Le tour d'Europe

Drapeau européen
Drapeau européen - © Google

De François Kirsch.

Le président français reçoit aujourd'hui le patron d'Arcelor Mittal

François Hollande va tenter de convaincre Lakshmi Mittal de céder la totalité du site de Florange, en Moselle. Tandis qu'Arnaud Montebourg, le ministre du redressement productif, menace de nationaliser temporairement le site, s'il faut en passer par là pour trouver un repreneur. Arnaud Montebourg dont le discours, écrit Libération, évoque la possibilité d'un retour au socialisme triomphant du début des années 80. Le ministre cherche à prouver qu'un gouvernement qui défend une hausse de la TVA peut encore avoir des réflexes de gauche. Monsieur Montebourg, écrit le journal Le Monde, peut espérer raviver la flamme auprès des classes populaires qui ont déserté le parti socialiste depuis des années. Mais les déceptions risquent d'être grandes, et le retour de bâton aussi violent que celui qui suivit les promesses non tenues de Nicolas Sarkozy. Car il faut recadrer, Arnaud Montebourg a également déclaré qu'il ne voulait plus de MIttal en France. Une entreprise qui emploie, tout de même, 20.000 salariés sur 150 sites dans l'Hexagone. François Hollande, estime le Monde, doit désavouer les propos d'Arnaud Montebourg lors de son entrevue avec le patron d'ArcelorMittal. Le Figaro écrit que, partie comme elle l'est, l'affaire de Florange est désormais comme une grenade dégoupillée. D'abord pour le gouvernement qui risque fort d'étaler au grand jour son impuissance. Ensuite pour la France, à l'égard de laquelle la défiance des groupes étrangers grandit. Les patrons de ces grands groupes, ils ont sur la table du petit déjeuner, le financial Times. Et de fait, le financial Times écrit que, certes, la vie politique française n'est jamais en mal de coups de théâtres. Mais, sachant cela, c'est tout de même étonnant d'entendre un ministre dire à l'un des plus grands investisseurs industriels du pays qu'il n'est plus le bienvenu. Le boulot d'Arnaud de Montebourg, c'est de trouver un moyen pour raviver l'industrie, pas pour l'achever. Le financial Times est clair : si la France nationalise simplement parce qu'une entreprise est forcée de restructurer, cela équivaudra à placarder un grand "n'investissez pas!" sur ses frontières.
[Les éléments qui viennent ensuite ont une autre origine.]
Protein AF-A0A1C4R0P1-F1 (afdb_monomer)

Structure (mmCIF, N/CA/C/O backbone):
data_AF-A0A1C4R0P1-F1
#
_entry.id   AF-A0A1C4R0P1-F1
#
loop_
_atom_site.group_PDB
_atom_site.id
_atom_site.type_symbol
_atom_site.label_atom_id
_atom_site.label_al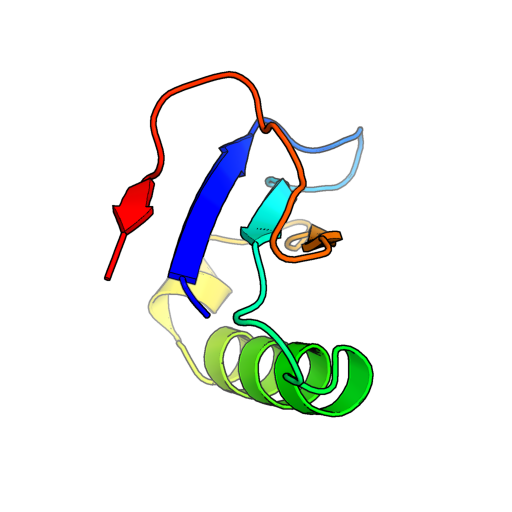t_id
_atom_site.label_comp_id
_atom_site.label_asym_id
_atom_site.label_entity_id
_atom_site.label_seq_id
_atom_site.pdbx_PDB_ins_code
_atom_site.Cartn_x
_atom_site.Cartn_y
_atom_site.Cartn_z
_atom_site.occupancy
_atom_site.B_iso_or_equiv
_atom_site.auth_seq_id
_atom_site.auth_comp_id
_atom_site.auth_asym_id
_atom_site.auth_atom_id
_atom_site.pdbx_PDB_model_num
ATOM 1 N N . MET A 1 1 ? 6.532 -8.049 -5.542 1.00 65.81 1 MET A N 1
ATOM 2 C CA . MET A 1 1 ? 7.192 -6.907 -4.873 1.00 65.81 1 MET A CA 1
ATOM 3 C C . MET A 1 1 ? 8.563 -7.344 -4.413 1.00 65.81 1 MET A C 1
ATOM 5 O O . MET A 1 1 ? 8.691 -8.510 -4.051 1.00 65.81 1 MET A O 1
ATOM 9 N N . ALA A 1 2 ? 9.548 -6.451 -4.488 1.00 84.00 2 ALA A N 1
ATOM 10 C CA . ALA A 1 2 ? 10.922 -6.735 -4.072 1.00 84.00 2 ALA A CA 1
ATOM 11 C C . ALA A 1 2 ? 11.249 -6.077 -2.724 1.00 84.00 2 ALA A C 1
ATOM 13 O O . ALA A 1 2 ? 11.887 -6.703 -1.886 1.00 84.00 2 ALA A O 1
ATOM 14 N N . ARG A 1 3 ? 10.777 -4.841 -2.487 1.00 93.88 3 ARG A N 1
ATOM 15 C CA . ARG A 1 3 ? 11.006 -4.104 -1.233 1.00 93.88 3 ARG A CA 1
ATOM 16 C C . ARG A 1 3 ? 9.771 -3.314 -0.803 1.00 93.88 3 ARG A C 1
ATOM 18 O O . ARG A 1 3 ? 9.035 -2.826 -1.663 1.00 93.88 3 ARG A O 1
ATOM 25 N N . ALA A 1 4 ? 9.573 -3.169 0.504 1.00 95.62 4 ALA A N 1
ATOM 26 C CA . ALA A 1 4 ? 8.542 -2.322 1.097 1.00 95.62 4 ALA A CA 1
ATOM 27 C C . ALA A 1 4 ? 9.139 -1.399 2.164 1.00 95.62 4 ALA A C 1
ATOM 29 O O . ALA A 1 4 ? 9.9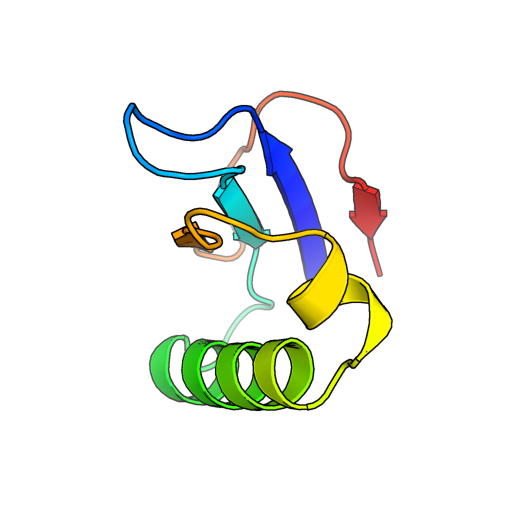66 -1.825 2.969 1.00 95.62 4 ALA A O 1
ATOM 30 N N . HIS A 1 5 ? 8.692 -0.149 2.176 1.00 95.62 5 HIS A N 1
ATOM 31 C CA . HIS A 1 5 ? 9.122 0.908 3.085 1.00 95.62 5 HIS A CA 1
ATOM 32 C C . HIS A 1 5 ? 7.887 1.570 3.691 1.00 95.62 5 HIS A C 1
ATOM 34 O O . HIS A 1 5 ? 6.895 1.767 2.990 1.00 95.62 5 HIS A O 1
ATOM 40 N N . LEU A 1 6 ? 7.953 1.945 4.966 1.00 93.94 6 LEU A N 1
ATOM 41 C CA . LEU A 1 6 ? 6.914 2.748 5.605 1.00 93.94 6 LEU A CA 1
ATOM 42 C C . LEU A 1 6 ? 7.511 4.079 6.027 1.00 93.94 6 LEU A C 1
ATOM 44 O O . LEU A 1 6 ? 8.543 4.123 6.697 1.00 93.94 6 LEU A O 1
ATOM 48 N N . SER A 1 7 ? 6.844 5.153 5.637 1.00 94.00 7 SER A N 1
ATOM 49 C CA . SER A 1 7 ? 7.176 6.507 6.054 1.00 94.00 7 SER A CA 1
ATOM 50 C C . SER A 1 7 ? 5.970 7.172 6.700 1.00 94.00 7 SER A C 1
ATOM 52 O O . SER A 1 7 ? 4.831 6.723 6.557 1.00 94.00 7 SER A O 1
ATOM 54 N N . THR A 1 8 ? 6.226 8.282 7.386 1.00 92.75 8 THR A N 1
ATOM 55 C CA . THR A 1 8 ? 5.171 9.168 7.878 1.00 92.75 8 THR A CA 1
ATOM 56 C C . THR A 1 8 ? 4.267 9.605 6.727 1.00 92.75 8 THR A C 1
ATOM 58 O O . THR A 1 8 ? 4.768 9.945 5.651 1.00 92.75 8 THR A O 1
ATOM 61 N N . GLY A 1 9 ? 2.956 9.585 6.961 1.00 87.94 9 GLY A N 1
ATOM 62 C CA . GLY A 1 9 ? 1.955 10.000 5.983 1.00 87.94 9 GLY A CA 1
ATOM 63 C C . GLY A 1 9 ? 1.920 11.514 5.782 1.00 87.94 9 GLY A C 1
ATOM 64 O O . GLY A 1 9 ? 2.492 12.285 6.559 1.00 87.94 9 GLY A O 1
ATOM 65 N N . GLN A 1 10 ? 1.232 11.943 4.725 1.00 88.88 10 GLN A N 1
ATOM 66 C CA . GLN A 1 10 ? 0.820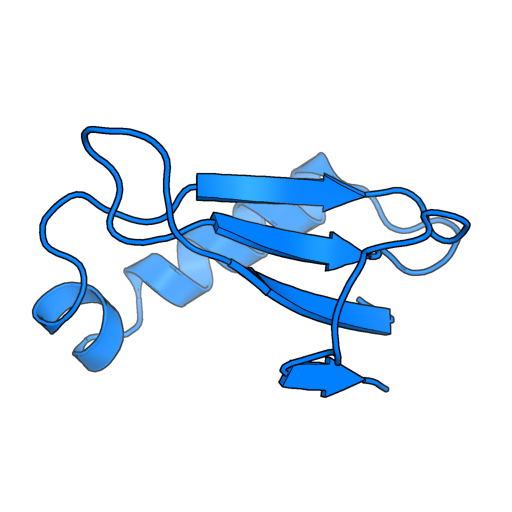 13.339 4.564 1.00 88.88 10 GLN A CA 1
ATOM 67 C C . GLN A 1 10 ? -0.291 13.687 5.577 1.00 88.88 10 GLN A C 1
ATOM 69 O O . GLN A 1 10 ? -0.901 12.782 6.151 1.00 88.88 10 GLN A O 1
ATOM 74 N N . PRO A 1 11 ? -0.591 14.979 5.818 1.00 92.81 11 PRO A N 1
ATOM 75 C CA . PRO A 1 11 ? -1.722 15.357 6.661 1.00 92.81 11 PRO A CA 1
ATOM 76 C C . PRO A 1 11 ? -3.019 14.671 6.202 1.00 92.81 11 PRO A C 1
ATOM 78 O O . PRO A 1 11 ? -3.420 14.822 5.051 1.00 92.81 11 PRO A O 1
ATOM 81 N N . GLY A 1 12 ? -3.668 13.934 7.108 1.00 92.19 12 GLY A N 1
ATOM 82 C CA . GLY A 1 12 ? -4.868 13.146 6.795 1.00 92.19 12 GLY A CA 1
ATOM 83 C C . GLY A 1 12 ? -4.599 11.705 6.346 1.00 92.19 12 GLY A C 1
ATOM 84 O O . GLY A 1 12 ? -5.480 11.098 5.753 1.00 92.19 12 GLY A O 1
ATOM 85 N N . SER A 1 13 ? -3.410 11.163 6.618 1.00 94.00 13 SER A N 1
ATOM 86 C CA . SER A 1 13 ? -3.034 9.771 6.353 1.00 94.00 13 SER A CA 1
ATOM 87 C C . SER A 1 13 ? -2.193 9.232 7.508 1.00 94.00 13 SER A C 1
ATOM 89 O O . SER A 1 13 ? -1.335 9.943 8.039 1.00 94.00 13 SER A O 1
ATOM 91 N N . ASP A 1 14 ? -2.419 7.980 7.907 1.00 93.81 14 ASP A N 1
ATOM 92 C CA . ASP A 1 14 ? -1.673 7.355 9.007 1.00 93.81 14 ASP A CA 1
ATOM 93 C C . ASP A 1 14 ? -0.256 6.938 8.578 1.00 93.81 14 ASP A C 1
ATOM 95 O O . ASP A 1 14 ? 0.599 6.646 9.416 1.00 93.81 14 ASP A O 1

Une étude montre la démotivation des jeunes travailleurs allemands.

Une étude du bureau Allensbach, qui fait la Une de Die Welt ce matin. 55% des moins de trente ans sont convaincus qu'outre-rhin, il est devenu impossible d'encore réussir sa vie grâce aux efforts et au travail. Pour die Welt, c'est inacceptable. L'éditorialiste lance aux jeunes allemands : ne vous plaignez pas. Et de prendre l'exemple de Sebastian Vettel, qui vient d'être sacré champion du monde de F1 pour la troisième fois consécutive : lui n'hésitait pas, à ses débuts, pour être à l'heure pour telle ou telle course de kart, à dormir dans le coffre de la voiture de ses parents. Et voyez où il en est arrivé! Il n'est pas le seul exemple, évidemment. La chancelière, Angela Merkel, venue d'une humble famile d'Allemagne de l'Est. Le problème c'est qu'aujourd'hui, les jeunes ne croient plus en leurs chances, ils n'ont plus l'envie de gagner. Et les partis politiques allemands se rejettent la responsabilité : qui a baillonné les lendemains qui chantent?

En Espagne, le patron des indépendantistes catalans tente de gérer son échec aux élections 

Sanctionné pour sa politique d'austérité, le parti du président catalan Arturo Mas a vu sa majorité au parlement régional fondre de 62 à 50 sièges sur les 135 de l'assemblée. Toute une partie de l'électorat s'est tourné vers la gauche indépendantiste. El Pais résume : soit Arturo Mas devra renoncer à son programme économique en cas d'alliance avec la gauche, soit à son programme indépendantiste avec la droite.